How to Tame Climate Change Anxiety

How to Tame Climate Change Anxiety

If you’re worried about climate change, you’re not alone. Climate change anxiety has reached a new high for many, particularly the young, to the point that it's impacting their well being. Mental health intersects with climate change in a variety of ways. One type of climate change anxiety results from the post-traumatic stress of living through a climate event (fire, flood, storm, drought, etc), or dreading its impending arrival. Another comes from feelings of helplessness in the face of such a complex threat. Young people especially internalize that threat deeply and many are choosing not to have children because of climate change fears. Even those who live outside the immediate danger zones may struggle with the anxiety of watching climate events destroy and displace others' lives.

Tips for Managing Climate Change Anxiety

From a psychological perspective, climate change anxiety isn’t much different than other forms of anxiety. Treating it is something you can do with the help of a trained counselor, with trusted friends or community groups, or through self-care and reflection, depending on the severity of your symptoms. If you feel like your life is significantly impacted by anxiety of any kind, the best course is to seek professional help.

Take time to reflect on your feelings.

Acknowledging and exploring your feelings can go a long way in helping you process them. Both nihilism and optimism can detract from addressing your anxiety head on. According to climate psychologist Renee Lertzman, it’s important to “pause, take stock, reflect,” and in that process, “deal with whatever might be coming up around guilt, and shame, and remorse, and anger and all that stuff that is very natural when you start to really, truly accept and take stock of the situation.”

Differentiate between constructive and destructive fear.

Climate change coverage and messaging often utilizes fear to get your attention and inspire you to take action. While fear-based appeals do appear to work, they are better at fueling one-time actions than long-term commitment. Over time, fear and its close cousin, worry, can debilitate your ability to act by causing burnout, numbness, or disengagement.

Talk about your feelings.

Sharing fear-based messages through passive means, such as email or social media, tends to increase worry rather than generate meaningful solutions. Anxiety and fear are isolating. Sharing our vulnerabilities with each other humanizes the threat and helps people find similarities among our differences. Youth being treated at a psychotherapy meeting

Show compassion for the complexity of the situation.

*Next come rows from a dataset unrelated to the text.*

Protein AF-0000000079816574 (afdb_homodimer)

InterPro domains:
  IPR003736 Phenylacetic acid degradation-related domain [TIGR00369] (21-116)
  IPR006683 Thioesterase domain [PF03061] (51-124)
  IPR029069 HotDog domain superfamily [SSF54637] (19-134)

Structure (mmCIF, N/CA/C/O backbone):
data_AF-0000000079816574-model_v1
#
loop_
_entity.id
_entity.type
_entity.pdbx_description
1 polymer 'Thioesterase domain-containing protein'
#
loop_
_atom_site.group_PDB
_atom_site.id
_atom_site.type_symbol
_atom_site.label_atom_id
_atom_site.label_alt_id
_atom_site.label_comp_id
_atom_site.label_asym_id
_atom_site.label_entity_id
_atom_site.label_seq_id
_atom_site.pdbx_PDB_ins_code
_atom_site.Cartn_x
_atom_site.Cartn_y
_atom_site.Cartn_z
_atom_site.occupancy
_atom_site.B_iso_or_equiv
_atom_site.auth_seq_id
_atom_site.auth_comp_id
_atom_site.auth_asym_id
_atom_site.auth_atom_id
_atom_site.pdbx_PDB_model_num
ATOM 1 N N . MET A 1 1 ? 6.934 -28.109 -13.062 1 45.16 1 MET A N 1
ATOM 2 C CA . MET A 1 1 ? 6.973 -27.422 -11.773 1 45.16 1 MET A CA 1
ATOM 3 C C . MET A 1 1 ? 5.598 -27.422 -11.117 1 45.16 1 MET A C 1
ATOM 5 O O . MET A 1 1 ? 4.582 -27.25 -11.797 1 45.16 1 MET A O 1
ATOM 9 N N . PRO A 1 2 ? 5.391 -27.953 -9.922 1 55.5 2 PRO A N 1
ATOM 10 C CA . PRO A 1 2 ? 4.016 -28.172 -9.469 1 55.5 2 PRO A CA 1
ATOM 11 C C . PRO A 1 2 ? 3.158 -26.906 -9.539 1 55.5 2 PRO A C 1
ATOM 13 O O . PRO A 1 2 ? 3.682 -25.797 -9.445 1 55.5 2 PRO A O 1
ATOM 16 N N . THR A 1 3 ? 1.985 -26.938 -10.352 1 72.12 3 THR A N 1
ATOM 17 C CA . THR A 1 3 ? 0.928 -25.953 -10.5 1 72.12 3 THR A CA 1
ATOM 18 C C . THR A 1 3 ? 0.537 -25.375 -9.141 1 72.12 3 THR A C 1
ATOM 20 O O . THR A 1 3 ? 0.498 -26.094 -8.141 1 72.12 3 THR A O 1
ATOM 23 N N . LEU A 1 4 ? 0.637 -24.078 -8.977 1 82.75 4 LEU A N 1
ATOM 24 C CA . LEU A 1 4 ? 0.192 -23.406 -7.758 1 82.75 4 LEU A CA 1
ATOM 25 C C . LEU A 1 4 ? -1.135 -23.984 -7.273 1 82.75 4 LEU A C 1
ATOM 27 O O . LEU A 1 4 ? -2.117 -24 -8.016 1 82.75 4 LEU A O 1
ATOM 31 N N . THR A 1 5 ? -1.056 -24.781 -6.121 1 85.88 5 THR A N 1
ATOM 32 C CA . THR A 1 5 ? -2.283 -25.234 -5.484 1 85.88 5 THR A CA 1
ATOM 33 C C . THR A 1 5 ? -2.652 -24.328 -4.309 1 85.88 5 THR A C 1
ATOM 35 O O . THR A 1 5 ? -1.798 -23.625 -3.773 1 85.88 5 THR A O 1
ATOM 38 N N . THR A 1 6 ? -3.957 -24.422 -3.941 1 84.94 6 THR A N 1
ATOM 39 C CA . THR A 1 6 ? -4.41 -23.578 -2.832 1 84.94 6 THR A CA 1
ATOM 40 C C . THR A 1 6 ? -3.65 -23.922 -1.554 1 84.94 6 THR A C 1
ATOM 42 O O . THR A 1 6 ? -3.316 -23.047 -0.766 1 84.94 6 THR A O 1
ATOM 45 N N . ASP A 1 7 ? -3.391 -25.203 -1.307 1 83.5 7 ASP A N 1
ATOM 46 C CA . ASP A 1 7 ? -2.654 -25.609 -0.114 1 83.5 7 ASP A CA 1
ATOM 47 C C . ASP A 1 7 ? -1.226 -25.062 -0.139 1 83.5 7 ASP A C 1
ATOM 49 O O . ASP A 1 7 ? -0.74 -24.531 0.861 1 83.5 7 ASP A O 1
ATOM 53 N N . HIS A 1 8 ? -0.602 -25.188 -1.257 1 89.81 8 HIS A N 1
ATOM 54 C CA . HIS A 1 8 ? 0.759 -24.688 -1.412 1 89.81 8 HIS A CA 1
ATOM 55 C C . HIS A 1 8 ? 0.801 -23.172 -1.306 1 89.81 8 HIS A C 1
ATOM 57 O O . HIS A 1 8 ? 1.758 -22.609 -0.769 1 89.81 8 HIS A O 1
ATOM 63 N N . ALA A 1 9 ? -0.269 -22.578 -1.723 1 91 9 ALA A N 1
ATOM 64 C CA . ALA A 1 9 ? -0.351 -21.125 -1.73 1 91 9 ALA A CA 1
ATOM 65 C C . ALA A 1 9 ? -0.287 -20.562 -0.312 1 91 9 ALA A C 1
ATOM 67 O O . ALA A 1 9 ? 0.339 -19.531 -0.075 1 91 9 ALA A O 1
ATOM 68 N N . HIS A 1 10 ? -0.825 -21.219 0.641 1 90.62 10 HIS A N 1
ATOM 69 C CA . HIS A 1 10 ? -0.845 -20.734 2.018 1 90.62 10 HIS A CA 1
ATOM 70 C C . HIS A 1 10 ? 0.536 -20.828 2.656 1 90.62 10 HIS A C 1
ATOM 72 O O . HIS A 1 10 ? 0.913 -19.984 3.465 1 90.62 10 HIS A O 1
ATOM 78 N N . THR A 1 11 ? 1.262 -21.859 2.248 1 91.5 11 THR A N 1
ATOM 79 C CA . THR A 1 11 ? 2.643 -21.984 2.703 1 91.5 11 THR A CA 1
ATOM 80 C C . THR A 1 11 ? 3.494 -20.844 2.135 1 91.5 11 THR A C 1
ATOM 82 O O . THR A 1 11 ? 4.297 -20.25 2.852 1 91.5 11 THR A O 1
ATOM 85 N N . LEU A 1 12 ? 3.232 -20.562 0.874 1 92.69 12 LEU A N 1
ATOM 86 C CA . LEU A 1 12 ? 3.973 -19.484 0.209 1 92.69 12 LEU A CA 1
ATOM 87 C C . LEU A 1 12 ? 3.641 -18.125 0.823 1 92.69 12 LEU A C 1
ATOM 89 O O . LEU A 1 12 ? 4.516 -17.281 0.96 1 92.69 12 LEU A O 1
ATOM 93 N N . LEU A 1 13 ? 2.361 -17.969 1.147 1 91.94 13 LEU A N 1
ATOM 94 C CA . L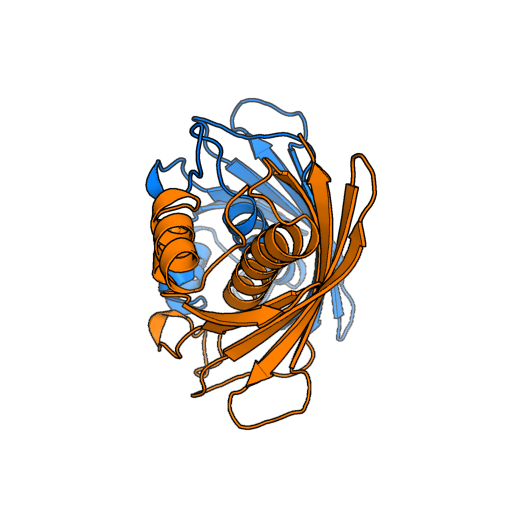EU A 1 13 ? 1.942 -16.75 1.83 1 91.94 13 LEU A CA 1
ATOM 95 C C . LEU A 1 13 ? 2.697 -16.578 3.145 1 91.94 13 LEU A C 1
ATOM 97 O O . LEU A 1 13 ? 3.26 -15.508 3.406 1 91.94 13 LEU A O 1
ATOM 101 N N . ALA A 1 14 ? 2.828 -17.625 3.918 1 89.88 14 ALA A N 1
ATOM 102 C CA . ALA A 1 14 ? 3.424 -17.594 5.254 1 89.88 14 ALA A CA 1
ATOM 103 C C . ALA A 1 14 ? 4.934 -17.375 5.172 1 89.88 14 ALA A C 1
ATOM 105 O O . ALA A 1 14 ? 5.516 -16.703 6.023 1 89.88 14 ALA A O 1
ATOM 106 N N . GLU A 1 15 ? 5.52 -17.797 4.078 1 90.25 15 GLU A N 1
ATOM 107 C CA . GLU A 1 15 ? 6.98 -17.828 4.027 1 90.25 15 GLU A CA 1
ATOM 108 C C . GLU A 1 15 ? 7.523 -16.75 3.1 1 90.25 15 GLU A C 1
ATOM 110 O O . GLU A 1 15 ? 8.695 -16.375 3.195 1 90.25 15 GLU A O 1
ATOM 115 N N . GLY A 1 16 ? 6.73 -16.328 2.203 1 91.44 16 GLY A N 1
ATOM 116 C CA . GLY A 1 16 ? 7.242 -15.492 1.13 1 91.44 16 GLY A CA 1
ATOM 117 C C . GLY A 1 16 ? 7.004 -14.016 1.364 1 91.44 16 GLY A C 1
ATOM 118 O O . GLY A 1 16 ? 7.559 -13.172 0.655 1 91.44 16 GLY A O 1
ATOM 119 N N . PHE A 1 17 ? 6.219 -13.664 2.305 1 96.38 17 PHE A N 1
ATOM 120 C CA . PHE A 1 17 ? 5.887 -12.266 2.576 1 96.38 17 PHE A CA 1
ATOM 121 C C . PHE A 1 17 ? 6.273 -11.891 4 1 96.38 17 PHE A C 1
ATOM 123 O O . PHE A 1 17 ? 6.605 -12.75 4.812 1 96.38 17 PHE A O 1
ATOM 130 N N . SER A 1 18 ? 6.285 -10.656 4.254 1 97.88 18 SER A N 1
ATOM 131 C CA . SER A 1 18 ? 6.727 -10.164 5.555 1 97.88 18 SER A CA 1
ATOM 132 C C . SER A 1 18 ? 5.746 -10.555 6.656 1 97.88 18 SER A C 1
ATOM 134 O O . SER A 1 18 ? 4.559 -10.773 6.391 1 97.88 18 SER A O 1
ATOM 136 N N . ALA A 1 19 ? 6.262 -10.625 7.852 1 97.56 19 ALA A N 1
ATOM 137 C CA . ALA A 1 19 ? 5.395 -10.891 9 1 97.56 19 ALA A CA 1
ATOM 138 C C . ALA A 1 19 ? 4.309 -9.828 9.117 1 97.56 19 ALA A C 1
ATOM 140 O O . ALA A 1 19 ? 3.17 -10.133 9.484 1 97.56 19 ALA A O 1
ATOM 141 N N . TRP A 1 20 ? 4.613 -8.633 8.852 1 98.56 20 TRP A N 1
ATOM 142 C CA . TRP A 1 20 ? 3.66 -7.531 8.906 1 98.56 20 TRP A CA 1
ATOM 143 C C . TRP A 1 20 ? 2.527 -7.746 7.906 1 98.56 20 TRP A C 1
ATOM 145 O O . TRP A 1 20 ? 1.354 -7.578 8.242 1 98.56 20 TRP A O 1
ATOM 155 N N . VAL A 1 21 ? 2.844 -8.156 6.691 1 98.38 21 VAL A N 1
ATOM 156 C CA . VAL A 1 21 ? 1.825 -8.414 5.68 1 98.38 21 VAL A CA 1
ATOM 157 C C . VAL A 1 21 ? 0.988 -9.625 6.078 1 98.38 21 VAL A C 1
ATOM 159 O O . VAL A 1 21 ? -0.222 -9.656 5.844 1 98.38 21 VAL A O 1
ATOM 162 N N . ASN A 1 22 ? 1.647 -10.547 6.703 1 97.94 22 ASN A N 1
ATOM 163 C CA . ASN A 1 22 ? 0.947 -11.766 7.113 1 97.94 22 ASN A CA 1
ATOM 164 C C . ASN A 1 22 ? -0.141 -11.461 8.141 1 97.94 22 ASN A C 1
ATOM 166 O O . ASN A 1 22 ? -1.072 -12.25 8.312 1 97.94 22 ASN A O 1
ATOM 170 N N . GLU A 1 23 ? -0.047 -10.344 8.781 1 98.19 23 GLU A N 1
ATOM 171 C CA . GLU A 1 23 ? -1.063 -9.945 9.75 1 98.19 23 GLU A CA 1
ATOM 172 C C . GLU A 1 23 ? -2.391 -9.641 9.062 1 98.19 23 GLU A C 1
ATOM 174 O O . GLU A 1 23 ? -3.428 -9.539 9.727 1 98.19 23 GLU A O 1
ATOM 179 N N . LEU A 1 24 ? -2.422 -9.523 7.789 1 98.56 24 LEU A N 1
ATOM 180 C CA . LEU A 1 24 ? -3.658 -9.312 7.043 1 98.56 24 LEU A CA 1
ATOM 181 C C . LEU A 1 24 ? -4.48 -10.594 6.98 1 98.56 24 LEU A C 1
ATOM 183 O O . LEU A 1 24 ? -5.664 -10.562 6.641 1 98.56 24 LEU A O 1
ATOM 187 N N . ASP A 1 25 ? -3.83 -11.719 7.254 1 98.12 25 ASP A N 1
ATOM 188 C CA . ASP A 1 25 ? -4.473 -13.031 7.293 1 98.12 25 ASP A CA 1
ATOM 189 C C . ASP A 1 25 ? -5.145 -13.352 5.961 1 98.12 25 ASP A C 1
ATOM 191 O O . ASP A 1 25 ? -6.309 -13.75 5.926 1 98.12 25 ASP A O 1
ATOM 195 N N . LEU A 1 26 ? -4.395 -13.164 4.895 1 98.44 26 LEU A N 1
ATOM 196 C CA . LEU A 1 26 ? -4.91 -13.367 3.545 1 98.44 26 LEU A CA 1
ATOM 197 C C . LEU A 1 26 ? -5.098 -14.852 3.248 1 98.44 26 LEU A C 1
ATOM 199 O O . LEU A 1 26 ? -4.391 -15.695 3.801 1 98.44 26 LEU A O 1
ATOM 203 N N . ARG A 1 27 ? -6.035 -15.062 2.367 1 97.12 27 ARG A N 1
ATOM 204 C CA . ARG A 1 27 ? -6.305 -16.422 1.906 1 97.12 27 ARG A CA 1
ATOM 205 C C . ARG A 1 27 ? -6.449 -16.469 0.389 1 97.12 27 ARG A C 1
ATOM 207 O O . ARG A 1 27 ? -7.055 -15.57 -0.209 1 97.12 27 ARG A O 1
ATOM 214 N N . VAL A 1 28 ? -5.961 -17.562 -0.147 1 97.19 28 VAL A N 1
ATOM 215 C CA . VAL A 1 28 ? -6.195 -17.812 -1.565 1 97.19 28 VAL A CA 1
ATOM 216 C C . VAL A 1 28 ? -7.5 -18.578 -1.744 1 97.19 28 VAL A C 1
ATOM 218 O O . VAL A 1 28 ? -7.633 -19.703 -1.242 1 97.19 28 VAL A O 1
ATOM 221 N N . GLU A 1 29 ? -8.414 -18 -2.465 1 96.56 29 GLU A N 1
ATOM 222 C CA . GLU A 1 29 ? -9.727 -18.625 -2.625 1 96.56 29 GLU A CA 1
ATOM 223 C C . GLU A 1 29 ? -9.797 -19.438 -3.91 1 96.56 29 GLU A C 1
ATOM 225 O O . GLU A 1 29 ? -10.438 -20.5 -3.949 1 96.56 29 GLU A O 1
ATOM 230 N N . GLU A 1 30 ? -9.305 -18.922 -4.895 1 96.25 30 GLU A N 1
ATOM 231 C CA . GLU A 1 30 ? -9.375 -19.547 -6.219 1 96.25 30 GLU A CA 1
ATOM 232 C C . GLU A 1 30 ? -8.102 -19.266 -7.016 1 96.25 30 GLU A C 1
ATOM 234 O O . GLU A 1 30 ? -7.523 -18.188 -6.922 1 96.25 30 GLU A O 1
ATOM 239 N N . ILE A 1 31 ? -7.699 -20.266 -7.762 1 96.12 31 ILE A N 1
ATOM 240 C CA . ILE A 1 31 ? -6.594 -20.141 -8.703 1 96.12 31 ILE A CA 1
ATOM 241 C C . ILE A 1 31 ? -7.055 -20.531 -10.102 1 96.12 31 ILE A C 1
ATOM 243 O O . ILE A 1 31 ? -7.66 -21.594 -10.289 1 96.12 31 ILE A O 1
ATOM 247 N N . THR A 1 32 ? -6.914 -19.688 -11 1 92.88 32 THR A N 1
ATOM 248 C CA . THR A 1 32 ? -7.176 -19.969 -12.406 1 92.88 32 THR A CA 1
ATOM 249 C C . THR A 1 32 ? -5.879 -19.938 -13.211 1 92.88 32 THR A C 1
ATOM 251 O O . THR A 1 32 ? -4.805 -19.703 -12.664 1 92.88 32 THR A O 1
ATOM 254 N N . ASP A 1 33 ? -5.949 -20.125 -14.578 1 91.62 33 ASP A N 1
ATOM 255 C CA . ASP A 1 33 ? -4.77 -20.203 -15.43 1 91.62 33 ASP A CA 1
ATOM 256 C C . ASP A 1 33 ? -4.094 -18.828 -15.539 1 91.62 33 ASP A C 1
ATOM 258 O O . ASP A 1 33 ? -2.893 -18.75 -15.797 1 91.62 33 ASP A O 1
ATOM 262 N N . ASP A 1 34 ? -4.867 -17.766 -15.328 1 90.38 34 ASP A N 1
ATOM 263 C CA . ASP A 1 34 ? -4.25 -16.469 -15.539 1 90.38 34 ASP A CA 1
ATOM 264 C C . ASP A 1 34 ? -4.477 -15.547 -14.336 1 90.38 34 ASP A C 1
ATOM 266 O O . ASP A 1 34 ? -4.422 -14.328 -14.469 1 90.38 34 ASP A O 1
ATOM 270 N N . GLY A 1 35 ? -4.871 -16.25 -13.18 1 97.06 35 GLY A N 1
ATOM 271 C CA . GL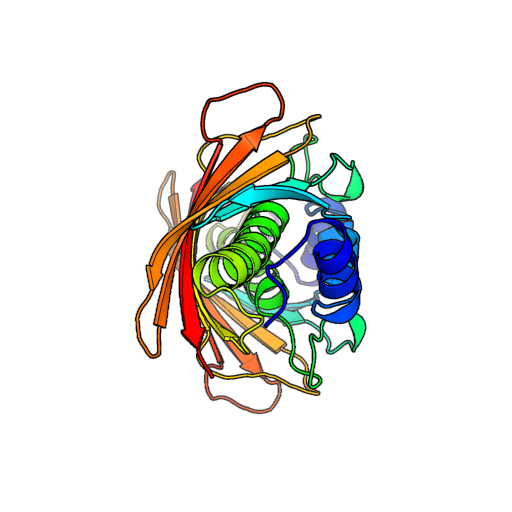Y A 1 35 ? -5.121 -15.328 -12.086 1 97.06 35 GLY A CA 1
ATOM 272 C C . GLY A 1 35 ? -5.492 -16.031 -10.789 1 97.06 35 GLY A C 1
ATOM 273 O O . GLY A 1 35 ? -5.309 -17.25 -10.664 1 97.06 35 GLY A O 1
ATOM 274 N N . VAL A 1 36 ? -5.824 -15.195 -9.805 1 98.12 36 VAL A N 1
ATOM 275 C CA . VAL A 1 36 ? -6.203 -15.688 -8.484 1 98.12 36 VAL A CA 1
ATOM 276 C C . VAL A 1 36 ? -7.301 -14.812 -7.895 1 98.12 36 VAL A C 1
ATOM 278 O O . VAL A 1 36 ? -7.465 -13.656 -8.297 1 98.12 36 VAL A O 1
ATOM 281 N N . VAL A 1 37 ? -8.094 -15.438 -7.055 1 98.44 37 VAL A N 1
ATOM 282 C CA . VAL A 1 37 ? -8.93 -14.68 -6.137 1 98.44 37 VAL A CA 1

Everyone responds to the threat of climate change differently. Shaming individual actions (driving a car, using plastic) is counterproductive and puts people on the defense. Compassion can turn anxiety into a constructive force. Lertzman says, “from a neurological perspective, it soothes the defense mechanism so we can actually move into prefrontal cortex problem-solving.”

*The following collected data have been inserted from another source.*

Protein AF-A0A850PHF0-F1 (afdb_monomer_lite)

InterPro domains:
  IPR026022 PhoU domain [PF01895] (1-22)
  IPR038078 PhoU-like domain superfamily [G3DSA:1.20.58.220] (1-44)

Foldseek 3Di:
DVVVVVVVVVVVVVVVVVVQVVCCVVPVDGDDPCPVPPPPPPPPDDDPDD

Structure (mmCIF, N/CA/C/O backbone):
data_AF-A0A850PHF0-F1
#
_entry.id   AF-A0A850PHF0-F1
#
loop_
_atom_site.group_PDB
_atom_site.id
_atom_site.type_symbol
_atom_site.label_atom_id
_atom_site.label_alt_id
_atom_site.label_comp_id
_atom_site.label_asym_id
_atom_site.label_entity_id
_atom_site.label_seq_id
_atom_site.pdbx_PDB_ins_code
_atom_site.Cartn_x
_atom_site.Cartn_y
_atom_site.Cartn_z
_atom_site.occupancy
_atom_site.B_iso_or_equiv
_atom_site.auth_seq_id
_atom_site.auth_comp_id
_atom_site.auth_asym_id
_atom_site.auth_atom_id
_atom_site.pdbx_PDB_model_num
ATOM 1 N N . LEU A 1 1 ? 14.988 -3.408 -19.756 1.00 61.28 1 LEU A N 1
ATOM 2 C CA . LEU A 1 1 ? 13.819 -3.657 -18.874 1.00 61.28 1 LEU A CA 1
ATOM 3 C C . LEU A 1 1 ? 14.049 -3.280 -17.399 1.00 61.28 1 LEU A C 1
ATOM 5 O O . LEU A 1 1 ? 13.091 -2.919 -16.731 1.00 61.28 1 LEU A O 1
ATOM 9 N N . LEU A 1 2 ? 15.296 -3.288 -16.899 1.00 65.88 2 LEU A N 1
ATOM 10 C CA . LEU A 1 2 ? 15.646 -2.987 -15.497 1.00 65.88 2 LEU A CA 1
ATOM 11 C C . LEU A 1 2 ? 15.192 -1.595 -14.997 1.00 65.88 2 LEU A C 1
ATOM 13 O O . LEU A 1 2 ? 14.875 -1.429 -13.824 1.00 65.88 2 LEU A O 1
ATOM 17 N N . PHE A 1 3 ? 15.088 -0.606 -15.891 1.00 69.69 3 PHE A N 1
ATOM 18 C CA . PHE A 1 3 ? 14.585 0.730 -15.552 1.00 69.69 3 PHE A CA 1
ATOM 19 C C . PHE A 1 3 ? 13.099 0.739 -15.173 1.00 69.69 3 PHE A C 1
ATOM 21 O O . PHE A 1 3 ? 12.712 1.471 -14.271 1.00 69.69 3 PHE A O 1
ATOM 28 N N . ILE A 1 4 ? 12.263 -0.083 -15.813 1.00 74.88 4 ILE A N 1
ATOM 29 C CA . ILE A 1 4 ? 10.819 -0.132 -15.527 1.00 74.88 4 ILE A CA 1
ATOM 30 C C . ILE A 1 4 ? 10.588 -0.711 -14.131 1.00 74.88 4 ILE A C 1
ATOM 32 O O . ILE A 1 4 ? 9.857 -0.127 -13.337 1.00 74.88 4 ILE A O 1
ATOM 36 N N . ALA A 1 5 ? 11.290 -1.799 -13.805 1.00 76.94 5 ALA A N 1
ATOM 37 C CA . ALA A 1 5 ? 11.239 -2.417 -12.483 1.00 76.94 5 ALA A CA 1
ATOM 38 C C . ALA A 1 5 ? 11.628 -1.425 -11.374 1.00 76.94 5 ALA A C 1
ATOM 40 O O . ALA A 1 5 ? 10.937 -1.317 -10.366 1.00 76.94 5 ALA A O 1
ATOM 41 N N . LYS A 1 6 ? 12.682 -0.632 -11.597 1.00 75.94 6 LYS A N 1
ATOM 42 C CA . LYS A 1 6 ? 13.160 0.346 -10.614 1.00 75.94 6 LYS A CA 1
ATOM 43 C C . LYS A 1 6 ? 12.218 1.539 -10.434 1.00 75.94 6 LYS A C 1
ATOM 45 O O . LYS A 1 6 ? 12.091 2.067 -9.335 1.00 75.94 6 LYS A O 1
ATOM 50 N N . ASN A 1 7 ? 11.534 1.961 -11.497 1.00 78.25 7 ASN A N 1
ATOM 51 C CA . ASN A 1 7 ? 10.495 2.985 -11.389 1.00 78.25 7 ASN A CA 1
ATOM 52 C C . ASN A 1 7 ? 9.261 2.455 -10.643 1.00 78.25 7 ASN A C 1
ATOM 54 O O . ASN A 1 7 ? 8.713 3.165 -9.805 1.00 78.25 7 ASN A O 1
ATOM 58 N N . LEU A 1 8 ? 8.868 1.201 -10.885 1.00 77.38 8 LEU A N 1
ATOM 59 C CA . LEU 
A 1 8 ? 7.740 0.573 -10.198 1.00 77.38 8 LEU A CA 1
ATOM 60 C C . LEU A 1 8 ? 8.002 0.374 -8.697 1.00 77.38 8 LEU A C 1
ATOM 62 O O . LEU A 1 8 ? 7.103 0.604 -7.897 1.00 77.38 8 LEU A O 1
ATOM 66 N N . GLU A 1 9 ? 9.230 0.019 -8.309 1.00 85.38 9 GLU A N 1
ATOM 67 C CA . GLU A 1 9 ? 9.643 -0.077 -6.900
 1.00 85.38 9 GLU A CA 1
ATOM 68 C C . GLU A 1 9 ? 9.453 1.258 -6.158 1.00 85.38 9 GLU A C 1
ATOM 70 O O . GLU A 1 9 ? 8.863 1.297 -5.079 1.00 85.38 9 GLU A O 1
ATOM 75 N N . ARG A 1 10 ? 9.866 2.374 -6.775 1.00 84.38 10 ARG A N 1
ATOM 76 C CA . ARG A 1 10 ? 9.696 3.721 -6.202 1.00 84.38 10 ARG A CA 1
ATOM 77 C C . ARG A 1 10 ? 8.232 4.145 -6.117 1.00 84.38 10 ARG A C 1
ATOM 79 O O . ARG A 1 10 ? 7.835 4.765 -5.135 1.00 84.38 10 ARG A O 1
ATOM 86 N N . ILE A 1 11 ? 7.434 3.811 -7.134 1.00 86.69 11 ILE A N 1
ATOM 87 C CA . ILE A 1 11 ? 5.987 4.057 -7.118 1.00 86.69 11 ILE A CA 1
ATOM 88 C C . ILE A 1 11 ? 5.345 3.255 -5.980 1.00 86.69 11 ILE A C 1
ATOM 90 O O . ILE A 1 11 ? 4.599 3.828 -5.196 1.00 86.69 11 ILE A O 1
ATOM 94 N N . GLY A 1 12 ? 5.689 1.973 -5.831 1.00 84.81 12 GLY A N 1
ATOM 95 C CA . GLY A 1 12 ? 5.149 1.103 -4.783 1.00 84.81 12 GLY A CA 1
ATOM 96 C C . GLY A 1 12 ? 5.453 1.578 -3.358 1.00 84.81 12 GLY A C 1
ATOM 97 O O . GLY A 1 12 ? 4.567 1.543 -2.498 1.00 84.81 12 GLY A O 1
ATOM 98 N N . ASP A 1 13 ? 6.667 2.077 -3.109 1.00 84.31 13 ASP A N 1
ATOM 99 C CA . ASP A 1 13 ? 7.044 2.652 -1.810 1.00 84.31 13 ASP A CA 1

Aim for emotional resilience.

“You cannot have a healthy society that is scared,” asserts therapist and environmental activist, Lise Van Susteren. In the context of climate change, emotional resilience means working toward positive outcomes even when it’s unclear they’ll succeed. It means giving up on the search for quick fixes and addressing an overwhelming thing like climate change with our daily efforts. In a recent New York Times op-ed, authors Auden Schendler and Aaron P. Jones compare this sort of resilience to the incremental process of practicing something that challenges us – as in yoga or dieting or learning an instrument. “Our actions must be to scale, so while we undertake individual steps in our lives, like retrofitting light bulbs, we must realize that real progress comes from voting, running for office, marching in protest, writing letters, and uncomfortable but respectful conversations with fathers-in-law. This work must be habitual. Everyday some learning and conversation. Every week a call to Congress. Every year a donation to a nonprofit advancing the cause. In other words, a practice… And we know what happens when enough people take up a cause as practice: Cultural norms change.” group of volunteers help clean up a public beach Addressing climate change anxiety is essential to building such a practice, and the two can go hand-in-hand. In fact, the presence of such anxiety might be a good sign: the risks of doing nothing have finally infiltrated our emotional landscape and our feelings are priming us for action.